必勝を期した春の大阪大会も4回戦で大商大高に敗れ、シード権を逃した。この試合でもバッテリーエラー、二遊間のミス、悪送球など、履正社の戦いの基盤である守りが崩れる"らしくない"内容での敗戦。ライバル校の関係者からも心配の声が漏れた。
「履正社、大丈夫ですか......」
「ちょっとおかしいですね」
それからわずか数カ月でチームを立て直し、甲子園へとやってきた。いったい、春から何が変わったのか。勝ち上がるなかで、多田監督や選手たちが語ったのが春以降の取り組みだ。
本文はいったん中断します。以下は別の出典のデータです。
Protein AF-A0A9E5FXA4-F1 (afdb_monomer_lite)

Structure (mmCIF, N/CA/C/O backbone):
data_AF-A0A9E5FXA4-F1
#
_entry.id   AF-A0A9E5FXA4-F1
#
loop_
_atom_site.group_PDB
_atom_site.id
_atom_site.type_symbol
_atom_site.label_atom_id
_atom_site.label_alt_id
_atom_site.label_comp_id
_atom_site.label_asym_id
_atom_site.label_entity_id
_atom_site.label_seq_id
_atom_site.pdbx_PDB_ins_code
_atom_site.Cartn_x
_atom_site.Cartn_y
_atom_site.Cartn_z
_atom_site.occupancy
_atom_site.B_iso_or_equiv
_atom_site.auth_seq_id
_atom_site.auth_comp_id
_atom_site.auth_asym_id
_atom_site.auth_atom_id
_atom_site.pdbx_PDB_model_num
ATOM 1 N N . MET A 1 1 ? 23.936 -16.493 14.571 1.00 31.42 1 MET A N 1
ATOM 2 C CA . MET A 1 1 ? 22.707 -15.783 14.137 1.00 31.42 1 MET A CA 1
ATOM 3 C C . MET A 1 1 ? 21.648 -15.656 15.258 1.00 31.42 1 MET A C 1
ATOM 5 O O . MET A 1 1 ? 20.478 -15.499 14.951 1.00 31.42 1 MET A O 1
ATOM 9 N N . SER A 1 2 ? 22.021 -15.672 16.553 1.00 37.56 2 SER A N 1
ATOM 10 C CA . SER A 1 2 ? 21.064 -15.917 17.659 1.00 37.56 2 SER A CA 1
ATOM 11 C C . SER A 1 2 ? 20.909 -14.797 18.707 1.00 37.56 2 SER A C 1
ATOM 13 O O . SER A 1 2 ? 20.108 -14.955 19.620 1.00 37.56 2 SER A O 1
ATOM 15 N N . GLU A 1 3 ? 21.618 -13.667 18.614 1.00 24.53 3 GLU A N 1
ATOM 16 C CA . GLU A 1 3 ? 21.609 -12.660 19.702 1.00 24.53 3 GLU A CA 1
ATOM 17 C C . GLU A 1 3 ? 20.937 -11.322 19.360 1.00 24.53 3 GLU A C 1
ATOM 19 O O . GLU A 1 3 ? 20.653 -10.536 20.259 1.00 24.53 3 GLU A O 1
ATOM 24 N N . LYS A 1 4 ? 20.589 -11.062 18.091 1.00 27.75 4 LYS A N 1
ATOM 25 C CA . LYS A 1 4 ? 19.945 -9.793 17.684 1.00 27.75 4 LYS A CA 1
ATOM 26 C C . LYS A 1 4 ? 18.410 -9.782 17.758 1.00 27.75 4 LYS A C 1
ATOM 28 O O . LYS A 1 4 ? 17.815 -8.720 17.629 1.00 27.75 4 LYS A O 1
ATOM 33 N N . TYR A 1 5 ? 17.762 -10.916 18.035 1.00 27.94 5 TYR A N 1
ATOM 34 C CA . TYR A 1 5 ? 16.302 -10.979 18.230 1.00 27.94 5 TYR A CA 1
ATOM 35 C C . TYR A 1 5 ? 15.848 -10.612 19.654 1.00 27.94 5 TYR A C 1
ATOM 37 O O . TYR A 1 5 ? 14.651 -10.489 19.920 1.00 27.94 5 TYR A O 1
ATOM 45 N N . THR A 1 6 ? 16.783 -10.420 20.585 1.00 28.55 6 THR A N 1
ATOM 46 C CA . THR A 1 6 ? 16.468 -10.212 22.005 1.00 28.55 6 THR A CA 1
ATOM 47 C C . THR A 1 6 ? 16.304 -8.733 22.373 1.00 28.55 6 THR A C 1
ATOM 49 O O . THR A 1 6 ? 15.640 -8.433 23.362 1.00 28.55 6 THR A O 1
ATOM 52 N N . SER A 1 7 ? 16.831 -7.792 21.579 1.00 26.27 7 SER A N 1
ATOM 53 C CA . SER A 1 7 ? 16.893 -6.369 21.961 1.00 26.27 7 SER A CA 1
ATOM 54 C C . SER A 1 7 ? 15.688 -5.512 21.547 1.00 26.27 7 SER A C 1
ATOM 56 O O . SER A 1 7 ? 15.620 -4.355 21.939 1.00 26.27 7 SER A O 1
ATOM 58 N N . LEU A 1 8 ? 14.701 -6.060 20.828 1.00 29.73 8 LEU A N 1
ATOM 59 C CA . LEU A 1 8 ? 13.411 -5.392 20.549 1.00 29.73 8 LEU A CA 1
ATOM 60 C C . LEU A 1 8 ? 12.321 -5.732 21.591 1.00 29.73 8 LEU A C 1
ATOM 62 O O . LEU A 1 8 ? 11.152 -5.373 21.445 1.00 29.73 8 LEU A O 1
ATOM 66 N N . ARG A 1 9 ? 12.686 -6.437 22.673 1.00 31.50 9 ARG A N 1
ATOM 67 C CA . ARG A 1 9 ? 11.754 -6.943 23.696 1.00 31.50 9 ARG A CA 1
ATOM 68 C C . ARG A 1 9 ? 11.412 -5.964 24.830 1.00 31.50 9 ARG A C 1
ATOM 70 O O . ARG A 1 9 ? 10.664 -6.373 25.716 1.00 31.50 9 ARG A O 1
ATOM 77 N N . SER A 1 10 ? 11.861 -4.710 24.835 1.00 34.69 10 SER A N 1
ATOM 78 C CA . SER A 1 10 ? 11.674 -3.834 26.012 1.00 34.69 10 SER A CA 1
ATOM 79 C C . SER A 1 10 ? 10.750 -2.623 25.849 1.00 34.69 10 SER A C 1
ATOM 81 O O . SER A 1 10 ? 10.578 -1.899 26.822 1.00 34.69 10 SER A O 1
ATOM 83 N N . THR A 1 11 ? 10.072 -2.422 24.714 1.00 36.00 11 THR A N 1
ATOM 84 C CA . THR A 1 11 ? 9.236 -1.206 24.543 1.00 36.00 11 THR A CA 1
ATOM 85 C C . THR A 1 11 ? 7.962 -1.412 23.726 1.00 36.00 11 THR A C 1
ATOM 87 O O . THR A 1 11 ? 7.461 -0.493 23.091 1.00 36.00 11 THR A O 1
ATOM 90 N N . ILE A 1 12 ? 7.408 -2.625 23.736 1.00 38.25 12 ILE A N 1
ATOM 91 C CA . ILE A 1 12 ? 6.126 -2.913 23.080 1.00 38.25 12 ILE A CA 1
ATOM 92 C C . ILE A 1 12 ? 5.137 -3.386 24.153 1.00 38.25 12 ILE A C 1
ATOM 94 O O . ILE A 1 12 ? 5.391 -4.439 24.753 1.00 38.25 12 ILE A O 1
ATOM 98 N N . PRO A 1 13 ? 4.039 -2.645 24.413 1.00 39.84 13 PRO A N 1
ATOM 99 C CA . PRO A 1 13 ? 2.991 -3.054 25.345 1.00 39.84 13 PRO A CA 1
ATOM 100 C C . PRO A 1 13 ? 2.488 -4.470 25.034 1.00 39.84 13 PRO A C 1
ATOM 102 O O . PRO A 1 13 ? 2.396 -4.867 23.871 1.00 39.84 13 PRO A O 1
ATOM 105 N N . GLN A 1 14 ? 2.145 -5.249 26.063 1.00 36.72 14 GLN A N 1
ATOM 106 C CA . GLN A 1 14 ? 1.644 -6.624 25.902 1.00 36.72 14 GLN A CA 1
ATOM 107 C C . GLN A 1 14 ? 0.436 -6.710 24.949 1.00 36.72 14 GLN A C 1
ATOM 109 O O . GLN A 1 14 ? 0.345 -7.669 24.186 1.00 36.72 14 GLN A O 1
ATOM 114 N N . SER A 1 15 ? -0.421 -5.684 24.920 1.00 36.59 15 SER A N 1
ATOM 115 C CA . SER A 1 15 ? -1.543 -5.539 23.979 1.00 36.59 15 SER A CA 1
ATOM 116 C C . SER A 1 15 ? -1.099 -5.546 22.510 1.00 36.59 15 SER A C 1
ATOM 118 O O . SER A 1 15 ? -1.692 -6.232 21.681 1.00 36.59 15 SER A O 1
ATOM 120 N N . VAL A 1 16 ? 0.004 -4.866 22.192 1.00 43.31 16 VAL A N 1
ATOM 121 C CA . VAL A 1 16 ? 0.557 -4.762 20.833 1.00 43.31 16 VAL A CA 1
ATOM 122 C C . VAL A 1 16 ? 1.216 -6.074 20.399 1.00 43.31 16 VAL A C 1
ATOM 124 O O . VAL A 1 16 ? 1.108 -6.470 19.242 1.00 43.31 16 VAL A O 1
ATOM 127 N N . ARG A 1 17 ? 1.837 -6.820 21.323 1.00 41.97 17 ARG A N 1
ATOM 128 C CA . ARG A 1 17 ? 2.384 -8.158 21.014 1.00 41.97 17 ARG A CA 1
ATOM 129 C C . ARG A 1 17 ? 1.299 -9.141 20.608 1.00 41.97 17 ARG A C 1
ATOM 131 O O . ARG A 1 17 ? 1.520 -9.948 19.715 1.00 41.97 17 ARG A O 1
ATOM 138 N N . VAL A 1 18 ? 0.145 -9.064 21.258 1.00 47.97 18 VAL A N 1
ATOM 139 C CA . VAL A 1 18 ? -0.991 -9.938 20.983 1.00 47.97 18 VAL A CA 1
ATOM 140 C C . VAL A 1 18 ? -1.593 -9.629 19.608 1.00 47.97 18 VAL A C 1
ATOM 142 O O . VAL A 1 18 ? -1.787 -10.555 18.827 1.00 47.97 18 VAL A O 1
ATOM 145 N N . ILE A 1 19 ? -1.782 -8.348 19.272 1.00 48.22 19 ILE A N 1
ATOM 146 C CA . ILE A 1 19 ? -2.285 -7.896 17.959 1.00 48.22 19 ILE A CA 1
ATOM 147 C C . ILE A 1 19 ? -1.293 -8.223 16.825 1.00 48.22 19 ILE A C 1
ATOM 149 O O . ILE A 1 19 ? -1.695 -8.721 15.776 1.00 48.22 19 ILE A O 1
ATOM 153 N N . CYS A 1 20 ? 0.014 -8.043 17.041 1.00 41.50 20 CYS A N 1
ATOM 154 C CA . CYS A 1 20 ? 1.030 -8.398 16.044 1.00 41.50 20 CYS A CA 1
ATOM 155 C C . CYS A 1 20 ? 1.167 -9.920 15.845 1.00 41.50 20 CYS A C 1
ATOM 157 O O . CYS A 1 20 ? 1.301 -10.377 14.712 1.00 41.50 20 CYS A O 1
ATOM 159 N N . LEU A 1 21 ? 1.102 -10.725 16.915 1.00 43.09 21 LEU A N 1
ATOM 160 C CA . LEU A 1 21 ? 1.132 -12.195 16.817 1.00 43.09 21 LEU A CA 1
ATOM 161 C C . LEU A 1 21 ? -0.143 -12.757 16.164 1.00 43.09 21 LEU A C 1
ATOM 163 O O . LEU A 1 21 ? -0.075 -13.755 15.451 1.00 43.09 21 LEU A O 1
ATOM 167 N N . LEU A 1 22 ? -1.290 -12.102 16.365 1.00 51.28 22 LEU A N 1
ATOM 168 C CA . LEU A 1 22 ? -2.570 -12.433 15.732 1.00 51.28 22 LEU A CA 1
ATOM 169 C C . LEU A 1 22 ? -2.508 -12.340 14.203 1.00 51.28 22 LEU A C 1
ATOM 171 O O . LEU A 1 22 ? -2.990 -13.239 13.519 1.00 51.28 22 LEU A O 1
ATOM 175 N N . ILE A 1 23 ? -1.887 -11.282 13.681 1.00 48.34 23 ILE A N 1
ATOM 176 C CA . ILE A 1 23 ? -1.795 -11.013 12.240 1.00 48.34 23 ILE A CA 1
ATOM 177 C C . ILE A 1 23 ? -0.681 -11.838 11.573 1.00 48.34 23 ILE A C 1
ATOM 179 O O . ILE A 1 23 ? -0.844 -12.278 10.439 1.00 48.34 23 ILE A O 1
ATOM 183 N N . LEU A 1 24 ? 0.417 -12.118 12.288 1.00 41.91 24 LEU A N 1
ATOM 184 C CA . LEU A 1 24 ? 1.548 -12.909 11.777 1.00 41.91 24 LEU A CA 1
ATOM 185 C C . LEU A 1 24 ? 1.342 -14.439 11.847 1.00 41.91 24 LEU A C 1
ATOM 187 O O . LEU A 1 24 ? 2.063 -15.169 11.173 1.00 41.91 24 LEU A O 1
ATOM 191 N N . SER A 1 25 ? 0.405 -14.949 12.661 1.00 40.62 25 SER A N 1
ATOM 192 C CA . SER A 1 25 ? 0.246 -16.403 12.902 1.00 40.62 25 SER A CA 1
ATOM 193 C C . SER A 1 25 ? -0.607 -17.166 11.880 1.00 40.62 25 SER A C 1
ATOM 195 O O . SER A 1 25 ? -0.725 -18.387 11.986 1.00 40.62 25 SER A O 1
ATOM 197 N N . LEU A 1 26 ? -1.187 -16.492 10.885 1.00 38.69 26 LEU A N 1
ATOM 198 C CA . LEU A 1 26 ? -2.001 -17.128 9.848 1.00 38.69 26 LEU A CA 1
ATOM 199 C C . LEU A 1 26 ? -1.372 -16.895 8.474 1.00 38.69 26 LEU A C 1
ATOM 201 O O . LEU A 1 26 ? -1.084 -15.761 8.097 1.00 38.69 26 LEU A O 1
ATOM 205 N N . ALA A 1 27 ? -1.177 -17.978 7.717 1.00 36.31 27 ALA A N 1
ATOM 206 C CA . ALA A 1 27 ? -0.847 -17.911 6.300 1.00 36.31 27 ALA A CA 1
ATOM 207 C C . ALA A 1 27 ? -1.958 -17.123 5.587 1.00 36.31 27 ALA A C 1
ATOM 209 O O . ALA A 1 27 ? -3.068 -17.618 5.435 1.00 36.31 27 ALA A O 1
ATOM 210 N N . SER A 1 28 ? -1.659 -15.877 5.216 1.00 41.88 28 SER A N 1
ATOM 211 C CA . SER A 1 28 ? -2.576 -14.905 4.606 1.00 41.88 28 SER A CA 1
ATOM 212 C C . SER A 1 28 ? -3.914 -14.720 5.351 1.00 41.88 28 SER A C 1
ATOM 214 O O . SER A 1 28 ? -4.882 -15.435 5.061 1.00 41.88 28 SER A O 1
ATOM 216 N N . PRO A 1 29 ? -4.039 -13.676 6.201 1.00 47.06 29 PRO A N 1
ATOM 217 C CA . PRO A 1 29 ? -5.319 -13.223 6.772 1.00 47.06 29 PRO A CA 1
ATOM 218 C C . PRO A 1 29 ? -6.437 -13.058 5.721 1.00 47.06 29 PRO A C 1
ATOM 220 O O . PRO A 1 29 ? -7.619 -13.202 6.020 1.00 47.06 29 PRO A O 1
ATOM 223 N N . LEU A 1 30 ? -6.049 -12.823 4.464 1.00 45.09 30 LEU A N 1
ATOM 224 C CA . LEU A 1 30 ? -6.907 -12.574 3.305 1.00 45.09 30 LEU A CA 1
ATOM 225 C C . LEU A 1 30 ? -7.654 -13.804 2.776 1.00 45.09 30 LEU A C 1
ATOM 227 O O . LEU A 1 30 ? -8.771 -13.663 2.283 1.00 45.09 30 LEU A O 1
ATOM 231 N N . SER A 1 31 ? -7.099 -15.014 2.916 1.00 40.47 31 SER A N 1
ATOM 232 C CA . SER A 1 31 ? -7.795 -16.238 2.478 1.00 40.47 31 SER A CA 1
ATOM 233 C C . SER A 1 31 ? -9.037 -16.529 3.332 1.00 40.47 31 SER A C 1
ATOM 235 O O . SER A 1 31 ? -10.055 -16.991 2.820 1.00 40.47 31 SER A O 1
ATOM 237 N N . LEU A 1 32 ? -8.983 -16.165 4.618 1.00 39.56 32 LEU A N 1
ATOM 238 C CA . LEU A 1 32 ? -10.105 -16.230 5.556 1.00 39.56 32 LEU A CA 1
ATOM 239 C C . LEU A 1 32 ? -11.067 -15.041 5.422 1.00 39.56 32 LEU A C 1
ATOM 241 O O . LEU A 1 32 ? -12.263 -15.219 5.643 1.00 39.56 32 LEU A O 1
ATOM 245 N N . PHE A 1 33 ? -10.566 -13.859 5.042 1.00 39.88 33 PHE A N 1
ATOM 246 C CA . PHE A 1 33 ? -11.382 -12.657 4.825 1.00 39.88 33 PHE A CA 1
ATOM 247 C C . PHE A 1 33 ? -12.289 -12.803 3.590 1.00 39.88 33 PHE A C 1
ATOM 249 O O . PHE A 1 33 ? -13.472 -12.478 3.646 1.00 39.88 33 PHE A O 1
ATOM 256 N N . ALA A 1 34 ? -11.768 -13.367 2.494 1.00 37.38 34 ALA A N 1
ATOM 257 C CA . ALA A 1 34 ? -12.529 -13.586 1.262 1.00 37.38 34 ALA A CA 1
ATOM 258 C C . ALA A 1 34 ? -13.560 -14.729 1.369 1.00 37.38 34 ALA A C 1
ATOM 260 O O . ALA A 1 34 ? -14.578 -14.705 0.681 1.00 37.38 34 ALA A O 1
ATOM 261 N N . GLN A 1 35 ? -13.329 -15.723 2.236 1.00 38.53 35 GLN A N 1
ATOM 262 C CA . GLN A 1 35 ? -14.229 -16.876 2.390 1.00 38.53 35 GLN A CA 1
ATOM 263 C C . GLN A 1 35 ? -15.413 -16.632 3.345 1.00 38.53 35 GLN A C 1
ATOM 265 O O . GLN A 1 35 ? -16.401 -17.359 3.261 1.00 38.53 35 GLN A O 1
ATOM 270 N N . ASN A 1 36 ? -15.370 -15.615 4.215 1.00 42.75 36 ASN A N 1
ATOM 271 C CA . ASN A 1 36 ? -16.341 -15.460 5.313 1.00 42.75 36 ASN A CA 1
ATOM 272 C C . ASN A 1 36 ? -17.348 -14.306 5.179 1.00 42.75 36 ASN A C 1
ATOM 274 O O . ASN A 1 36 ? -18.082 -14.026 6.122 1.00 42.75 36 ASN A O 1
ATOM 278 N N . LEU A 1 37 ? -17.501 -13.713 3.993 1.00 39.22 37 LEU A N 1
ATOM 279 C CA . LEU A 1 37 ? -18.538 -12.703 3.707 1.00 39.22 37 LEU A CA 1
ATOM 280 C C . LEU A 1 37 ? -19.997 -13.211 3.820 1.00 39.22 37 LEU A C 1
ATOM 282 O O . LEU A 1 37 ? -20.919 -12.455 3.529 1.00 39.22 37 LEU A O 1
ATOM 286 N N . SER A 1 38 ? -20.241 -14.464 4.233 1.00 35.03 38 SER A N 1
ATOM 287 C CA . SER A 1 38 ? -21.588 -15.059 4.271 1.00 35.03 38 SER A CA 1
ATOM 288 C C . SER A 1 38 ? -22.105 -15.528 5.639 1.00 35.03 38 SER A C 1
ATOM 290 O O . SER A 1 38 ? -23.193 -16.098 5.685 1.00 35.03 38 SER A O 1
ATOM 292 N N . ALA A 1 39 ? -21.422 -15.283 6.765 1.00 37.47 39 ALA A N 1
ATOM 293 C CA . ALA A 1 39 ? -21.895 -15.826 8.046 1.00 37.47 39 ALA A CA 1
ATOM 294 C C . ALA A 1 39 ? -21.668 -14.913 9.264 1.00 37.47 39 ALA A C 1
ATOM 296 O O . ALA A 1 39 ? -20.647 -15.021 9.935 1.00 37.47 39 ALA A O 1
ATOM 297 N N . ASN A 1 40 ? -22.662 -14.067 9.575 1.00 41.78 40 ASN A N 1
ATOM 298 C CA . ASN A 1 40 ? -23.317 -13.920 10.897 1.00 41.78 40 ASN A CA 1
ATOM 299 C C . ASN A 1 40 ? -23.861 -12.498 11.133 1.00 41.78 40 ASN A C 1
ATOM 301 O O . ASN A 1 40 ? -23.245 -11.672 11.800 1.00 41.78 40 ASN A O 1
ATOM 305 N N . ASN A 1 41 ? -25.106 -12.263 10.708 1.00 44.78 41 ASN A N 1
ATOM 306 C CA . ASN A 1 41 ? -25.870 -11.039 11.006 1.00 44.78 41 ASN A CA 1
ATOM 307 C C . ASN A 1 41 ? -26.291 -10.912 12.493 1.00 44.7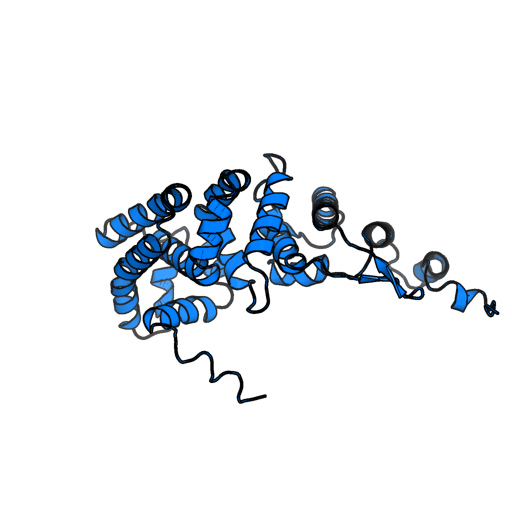8 41 ASN A C 1
ATOM 309 O O . ASN A 1 41 ? -26.973 -9.962 12.867 1.00 44.78 41 ASN A O 1
ATOM 313 N N . SER A 1 42 ? -25.935 -11.867 13.361 1.00 50.25 42 SER A N 1
ATOM 314 C CA . SER A 1 42 ? -26.360 -11.897 14.770 1.00 50.25 42 SER A CA 1
ATOM 315 C C . SER A 1 42 ? -25.461 -11.102 15.726 1.00 50.25 42 SER A C 1
ATOM 317 O O . SER A 1 42 ? -25.860 -10.872 16.866 1.00 50.25 42 SER A O 1
ATOM 319 N N . GLU A 1 43 ? -24.263 -10.680 15.304 1.00 56.62 43 GLU A N 1
ATOM 320 C CA . GLU A 1 43 ? -23.312 -9.959 16.171 1.00 56.62 43 GLU A CA 1
ATOM 321 C C . GLU A 1 43 ? -23.286 -8.434 15.959 1.00 56.62 43 GLU A C 1
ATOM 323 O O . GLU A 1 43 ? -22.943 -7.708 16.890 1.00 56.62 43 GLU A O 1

春の大阪大会敗戦直後から、朝の始業前に30〜40分、内野手は個人ノックを受け、基本動作を繰り返した。ピッチャーの福田幸之介はノーワインドアップからセットポジションに変更し、コースを狙うのではなく、ストライクゾーンで勝負するように割りきったところ制球が安定した。また、5月後半から7月上旬にかけて強豪校相手の練習試合をこれまで以上に組むことで、とくに打者は好投手への対応力を磨いた。
逆襲の理由を並べると、こんな感じになる。ただ、どこのチームも春の課題に取り組み、夏へ向かうのは同じ。成果を分ける大きなポイントになるのは、どこまで本気でやりきれたか......ここに尽きる。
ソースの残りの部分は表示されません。